▼

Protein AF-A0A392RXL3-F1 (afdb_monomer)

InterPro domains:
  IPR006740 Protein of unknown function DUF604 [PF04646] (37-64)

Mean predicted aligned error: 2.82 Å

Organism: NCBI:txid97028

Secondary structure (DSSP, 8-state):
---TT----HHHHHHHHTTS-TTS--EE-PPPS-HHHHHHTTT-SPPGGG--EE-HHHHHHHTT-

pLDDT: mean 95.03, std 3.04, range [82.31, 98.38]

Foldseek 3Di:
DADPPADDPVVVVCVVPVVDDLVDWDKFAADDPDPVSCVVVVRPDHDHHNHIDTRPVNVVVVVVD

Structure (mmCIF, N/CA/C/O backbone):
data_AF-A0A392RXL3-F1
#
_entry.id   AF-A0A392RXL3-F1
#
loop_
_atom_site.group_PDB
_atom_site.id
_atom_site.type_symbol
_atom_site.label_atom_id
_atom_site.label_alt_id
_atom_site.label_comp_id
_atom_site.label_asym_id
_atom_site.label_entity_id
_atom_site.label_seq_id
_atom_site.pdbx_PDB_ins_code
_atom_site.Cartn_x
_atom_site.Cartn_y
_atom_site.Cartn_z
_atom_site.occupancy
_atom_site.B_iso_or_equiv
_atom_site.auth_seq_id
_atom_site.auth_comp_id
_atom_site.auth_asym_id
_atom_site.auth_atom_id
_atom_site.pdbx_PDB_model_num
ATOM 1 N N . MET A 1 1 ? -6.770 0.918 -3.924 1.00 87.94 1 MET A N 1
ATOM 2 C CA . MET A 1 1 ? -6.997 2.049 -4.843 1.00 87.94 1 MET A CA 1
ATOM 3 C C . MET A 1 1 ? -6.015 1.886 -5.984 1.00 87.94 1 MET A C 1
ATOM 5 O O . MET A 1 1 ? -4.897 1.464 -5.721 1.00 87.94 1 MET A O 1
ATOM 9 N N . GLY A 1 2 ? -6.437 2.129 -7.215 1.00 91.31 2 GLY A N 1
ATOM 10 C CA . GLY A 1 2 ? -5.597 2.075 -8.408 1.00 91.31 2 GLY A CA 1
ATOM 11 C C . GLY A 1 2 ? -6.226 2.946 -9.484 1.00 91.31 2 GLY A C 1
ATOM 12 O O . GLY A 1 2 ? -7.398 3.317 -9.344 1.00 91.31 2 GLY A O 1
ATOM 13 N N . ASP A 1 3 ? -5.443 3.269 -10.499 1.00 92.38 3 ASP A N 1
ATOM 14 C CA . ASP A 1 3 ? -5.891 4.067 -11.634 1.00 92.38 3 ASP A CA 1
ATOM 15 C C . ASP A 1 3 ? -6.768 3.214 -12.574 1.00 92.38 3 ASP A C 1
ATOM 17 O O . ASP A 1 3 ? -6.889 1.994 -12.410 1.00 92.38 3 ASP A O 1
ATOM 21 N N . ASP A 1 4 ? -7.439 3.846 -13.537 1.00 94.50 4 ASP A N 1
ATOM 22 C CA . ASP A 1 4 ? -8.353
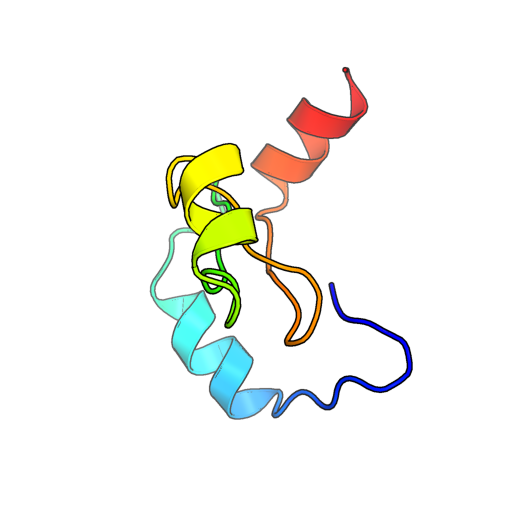 3.173 -14.472 1.00 94.50 4 ASP A CA 1
ATOM 23 C C . ASP A 1 4 ? -7.639 2.250 -15.477 1.00 94.50 4 ASP A C 1
ATOM 25 O O . ASP A 1 4 ? -8.281 1.438 -16.148 1.00 94.50 4 ASP A O 1
ATOM 29 N N . ASP A 1 5 ? -6.312 2.316 -15.518 1.00 94.19 5 ASP A N 1
ATOM 30 C CA . ASP A 1 5 ? -5.406 1.455 -16.271 1.00 94.19 5 ASP A CA 1
ATOM 31 C C . ASP A 1 5 ? -4.650 0.432 -15.392 1.00 94.19 5 ASP A C 1
ATOM 33 O O . ASP A 1 5 ? -3.811 -0.324 -15.891 1.00 94.19 
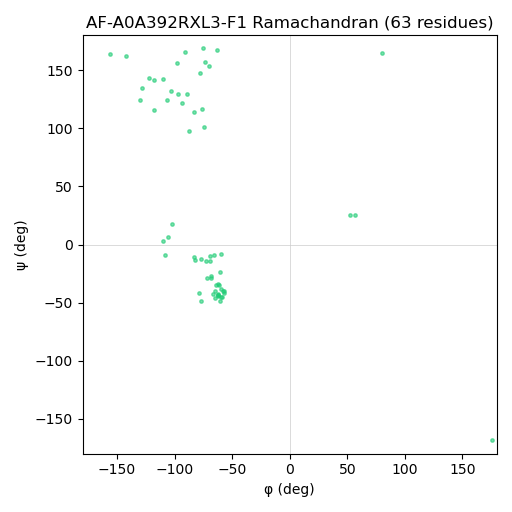5 ASP A O 1
ATOM 37 N N . THR A 1 6 ? -4.979 0.332 -14.096 1.00 93.88 6 THR A N 1
ATOM 38 C CA . THR A 1 6 ? -4.368 -0.635 -13.169 1.00 93.88 6 THR A CA 1
ATOM 39 C C . THR A 1 6 ? -5.119 -1.973 -13.142 1.00 93.88 6 THR A C 1
ATOM 41 O O . THR A 1 6 ? -6.324 -2.036 -12.892 1.00 93.88 6 THR A O 1
ATOM 44 N N . VAL A 1 7 ? -4.395 -3.089 -13.299 1.00 94.88 7 VAL A N 1
ATOM 45 C CA . VAL A 1 7 ? -4.946 -4.454 -13.180 1.00 94.88 7 VAL A CA 1
ATOM 46 C C . VAL A 1 7 ? -4.492 -5.115 -11.879 1.00 94.88 7 VAL A C 1
ATOM 48 O O . VAL A 1 7 ? -3.299 -5.290 -11.641 1.00 94.88 7 VAL A O 1
ATOM 51 N N . PHE A 1 8 ? -5.451 -5.566 -11.065 1.00 94.69 8 PHE A N 1
ATOM 52 C CA . PHE A 1 8 ? -5.178 -6.308 -9.832 1.00 94.69 8 PHE A CA 1
ATOM 53 C C . PHE A 1 8 ? -5.428 -7.807 -9.994 1.00 94.69 8 PHE A C 1
ATOM 55 O O . PHE A 1 8 ? -6.499 -8.238 -10.417 1.00 94.69 8 PHE A O 1
ATOM 62 N N . PHE A 1 9 ? -4.469 -8.611 -9.539 1.00 96.88 9 PHE A N 1
ATOM 63 C CA . PHE A 1 9 ? -4.654 -10.046 -9.330 1.00 96.88 9 PHE A CA 1
ATOM 64 C C . PHE A 1 9 ? -5.205 -10.269 -7.922 1.00 96.88 9 PHE A C 1
ATOM 66 O O . PHE A 1 9 ? -4.452 -10.251 -6.948 1.00 96.88 9 PHE A O 1
ATOM 73 N N . THR A 1 10 ? -6.523 -10.435 -7.802 1.00 95.75 10 THR A N 1
ATOM 74 C 
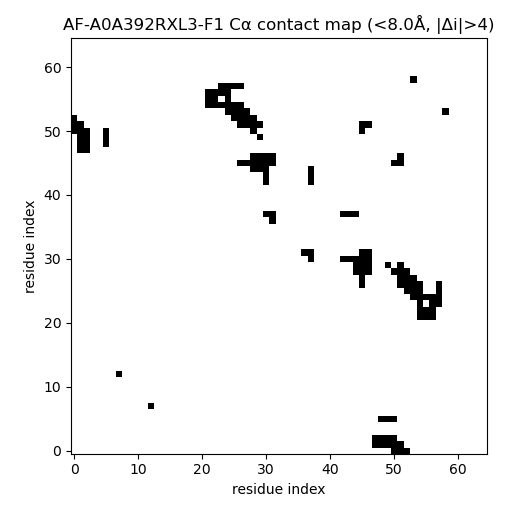CA . THR A 1 10 ? -7.226 -10.407 -6.509 1.00 95.75 10 THR A CA 1
ATOM 75 C C . THR A 1 10 ? -6.703 -11.442 -5.510 1.00 95.75 10 THR A C 1
ATOM 77 O O . THR A 1 10 ? -6.484 -11.093 -4.354 1.00 95.75 10 THR A O 1
ATOM 80 N N . ASP A 1 11 ? -6.413 -12.672 -5.942 1.00 98.06 11 ASP A N 1
ATOM 81 C CA . ASP A 1 11 ? -5.891 -13.721 -5.051 1.00 98.06 11 ASP A CA 1
ATOM 82 C C . ASP A 1 11 ? -4.502 -13.372 -4.493 1.00 98.06 11 ASP A C 1
ATOM 84 O O . ASP A 1 11 ? -4.227 -13.553 -3.301 1.00 98.06 11 ASP A O 1
ATOM 88 N N . ASN A 1 12 ? -3.636 -12.794 -5.331 1.00 97.19 12 ASN A N 1
ATOM 89 C CA . ASN A 1 12 ? -2.316 -12.328 -4.912 1.00 97.19 12 ASN A CA 1
ATOM 90 C C . ASN A 1 12 ? -2.447 -11.148 -3.944 1.00 97.19 12 ASN A C 1
ATOM 92 O O . ASN A 1 12 ? -1.761 -11.106 -2.922 1.00 97.19 12 ASN A O 1
ATOM 96 N N . LEU A 1 13 ? -3.349 -10.212 -4.249 1.00 95.56 13 LEU A N 1
ATOM 97 C CA . LEU A 1 13 ? -3.611 -9.048 -3.411 1.00 95.56 13 LEU A CA 1
ATOM 98 C C . LEU A 1 13 ? -4.101 -9.472 -2.022 1.00 95.56 13 LEU A C 1
ATOM 100 O O . LEU A 1 13 ? -3.541 -9.032 -1.021 1.00 95.56 13 LEU A O 1
ATOM 104 N N . ILE A 1 14 ? -5.081 -10.377 -1.949 1.00 96.25 14 ILE A N 1
ATOM 105 C CA . ILE A 1 14 ? -5.595 -10.916 -0.683 1.00 96.25 14 ILE A CA 1
ATOM 106 C C . ILE A 1 14 ? -4.477 -11.614 0.095 1.00 96.25 14 ILE A C 1
ATOM 108 O O . ILE A 1 14 ? -4.318 -11.349 1.282 1.00 96.25 14 ILE A O 1
ATOM 112 N N . THR A 1 15 ? -3.663 -12.441 -0.565 1.00 98.00 15 THR A N 1
ATOM 113 C CA . THR A 1 15 ? -2.550 -13.169 0.074 1.00 98.00 15 THR A CA 1
ATOM 114 C C . THR A 1 15 ? -1.499 -12.235 0.686 1.00 98.00 15 THR A C 1
ATOM 116 O O . THR A 1 15 ? -0.887 -12.549 1.709 1.00 98.00 15 THR A O 1
ATOM 119 N N . VAL A 1 16 ? -1.243 -11.082 0.062 1.00 96.38 16 VAL A N 1
ATOM 120 C CA . VAL A 1 16 ? -0.319 -10.079 0.608 1.00 96.38 16 VAL A CA 1
ATOM 121 C C . VAL A 1 16 ? -0.977 -9.302 1.744 1.00 96.38 16 VAL A C 1
ATOM 123 O O . VAL A 1 16 ? -0.381 -9.183 2.815 1.00 96.38 16 VAL A O 1
ATOM 126 N N . LEU A 1 17 ? -2.199 -8.805 1.541 1.00 97.06 17 LEU A N 1
ATOM 127 C CA . LEU A 1 17 ? -2.900 -7.986 2.530 1.00 97.06 17 LEU A CA 1
ATOM 128 C C . LEU A 1 17 ? -3.300 -8.778 3.784 1.00 97.06 17 LEU A C 1
ATOM 130 O O . LEU A 1 17 ? -3.337 -8.205 4.869 1.00 97.06 17 LEU A O 1
ATOM 134 N N . SER A 1 18 ? -3.503 -10.097 3.686 1.00 97.50 18 SER A N 1
ATOM 135 C CA . SER A 1 18 ? -3.817 -10.961 4.834 1.00 97.50 18 SER A CA 1
ATOM 136 C C . SER A 1 18 ? -2.678 -11.085 5.851 1.00 97.50 18 SER A C 1
ATOM 138 O O . SER A 1 18 ? -2.873 -11.660 6.918 1.00 97.50 18 SER A O 1
ATOM 140 N N . LYS A 1 19 ? -1.479 -10.577 5.535 1.00 97.56 19 LYS A N 1
ATOM 141 C CA . LYS A 1 19 ? -0.332 -10.531 6.457 1.00 97.56 19 LYS A CA 1
ATOM 142 C C . LYS A 1 19 ? -0.449 -9.418 7.503 1.00 97.56 19 LYS A C 1
ATOM 144 O O . LYS A 1 19 ? 0.336 -9.400 8.447 1.00 97.56 19 LYS A O 1
ATOM 149 N N
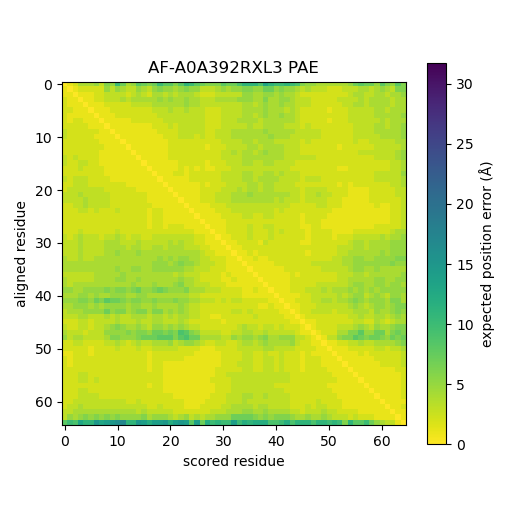 . TYR A 1 20 ? -1.390 -8.494 7.328 1.00 97.44 20 TYR A N 1
ATOM 150 C CA . TYR A 1 20 ? -1.567 -7.308 8.159 1.00 97.44 20 TYR A CA 1
ATOM 151 C C . TYR A 1 20 ? -2.849 -7.425 8.999 1.00 97.44 20 TYR A C 1
ATOM 153 O O . TYR A 1 20 ? -3.870 -7.921 8.520 1.00 97.44 20 TYR A O 1
ATOM 161 N N . ASP A 1 21 ? -2.830 -6.942 10.245 1.00 98.06 21 ASP A N 1
ATOM 162 C CA . ASP A 1 21 ? -4.050 -6.822 11.060 1.00 98.06 21 ASP A CA 1
ATOM 163 C C . ASP A 1 21 ? -4.900 -5.640 10.572 1.00 98.06 21 ASP A C 1
ATOM 165 O O . ASP A 1 21 ? -
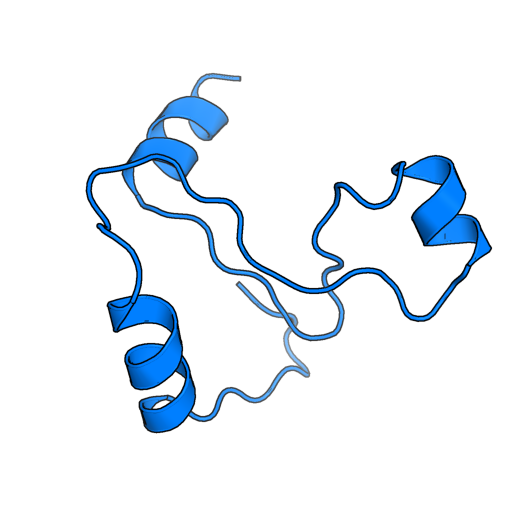4.630 -4.485 10.891 1.00 98.06 21 ASP A O 1
ATOM 169 N N . HIS A 1 22 ? -5.957 -5.914 9.812 1.00 96.25 22 HIS A N 1
ATOM 170 C CA . HIS A 1 22 ? -6.810 -4.882 9.211 1.00 96.25 22 HIS A CA 1
ATOM 171 C C . HIS A 1 22 ? -7.497 -3.927 10.214 1.00 96.25 22 HIS A C 1
ATOM 173 O O . HIS A 1 22 ? -8.079 -2.932 9.780 1.00 96.25 22 HIS A O 1
ATOM 179 N N . ASN A 1 23 ? -7.422 -4.195 11.525 1.00 97.81 23 ASN A N 1
ATOM 180 C CA . ASN A 1 23 ? -7.882 -3.287 12.581 1.00 97.81 23 ASN A CA 1
ATOM 181 C C . ASN A 1 23 ? -6.857 -2.202 12.956 1.00 97.81 23 ASN A C 1
ATOM 183 O O . ASN A 
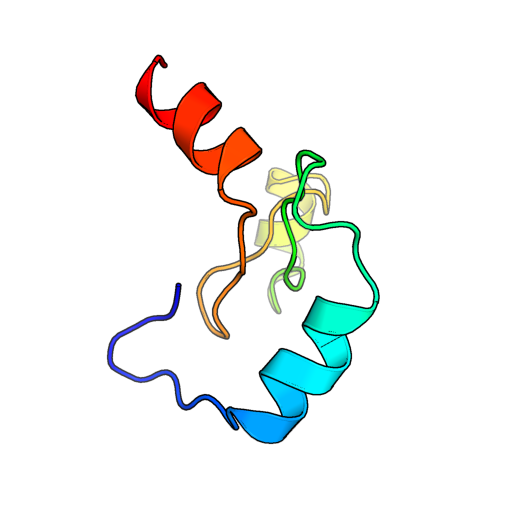1 23 ? -7.204 -1.265 13.672 1.00 97.81 23 ASN A O 1
ATOM 187 N N . GLN A 1 24 ? -5.614 -2.297 12.477 1.00 98.38 24 GLN A N 1
ATOM 188 C CA . GLN A 1 24 ? -4.597 -1.257 12.639 1.00 98.38 24 GLN A CA 1
ATOM 189 C C . GLN A 1 24 ? -4.616 -0.273 11.466 1.00 98.38 24 GLN A C 1
ATOM 191 O O . GLN A 1 24 ? -5.203 -0.523 10.410 1.00 98.38 24 GLN A O 1
ATOM 196 N N . MET A 1 25 ? -3.944 0.865 11.634 1.00 98.06 25 MET A N 1
ATOM 197 C CA . MET A 1 25 ? -3.774 1.864 10.579 1.00 98.06 25 MET A CA 1
ATOM 198 C C . MET A 1 25 ? -2.599 1.491 9.674 1.00 98.06 25 MET A C 1
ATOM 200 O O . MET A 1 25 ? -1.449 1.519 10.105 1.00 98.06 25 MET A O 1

▲

**Task to complete:** In the records above, how many lines contain the word "Protein"? Say only the number.

**Answer to the problem:** 2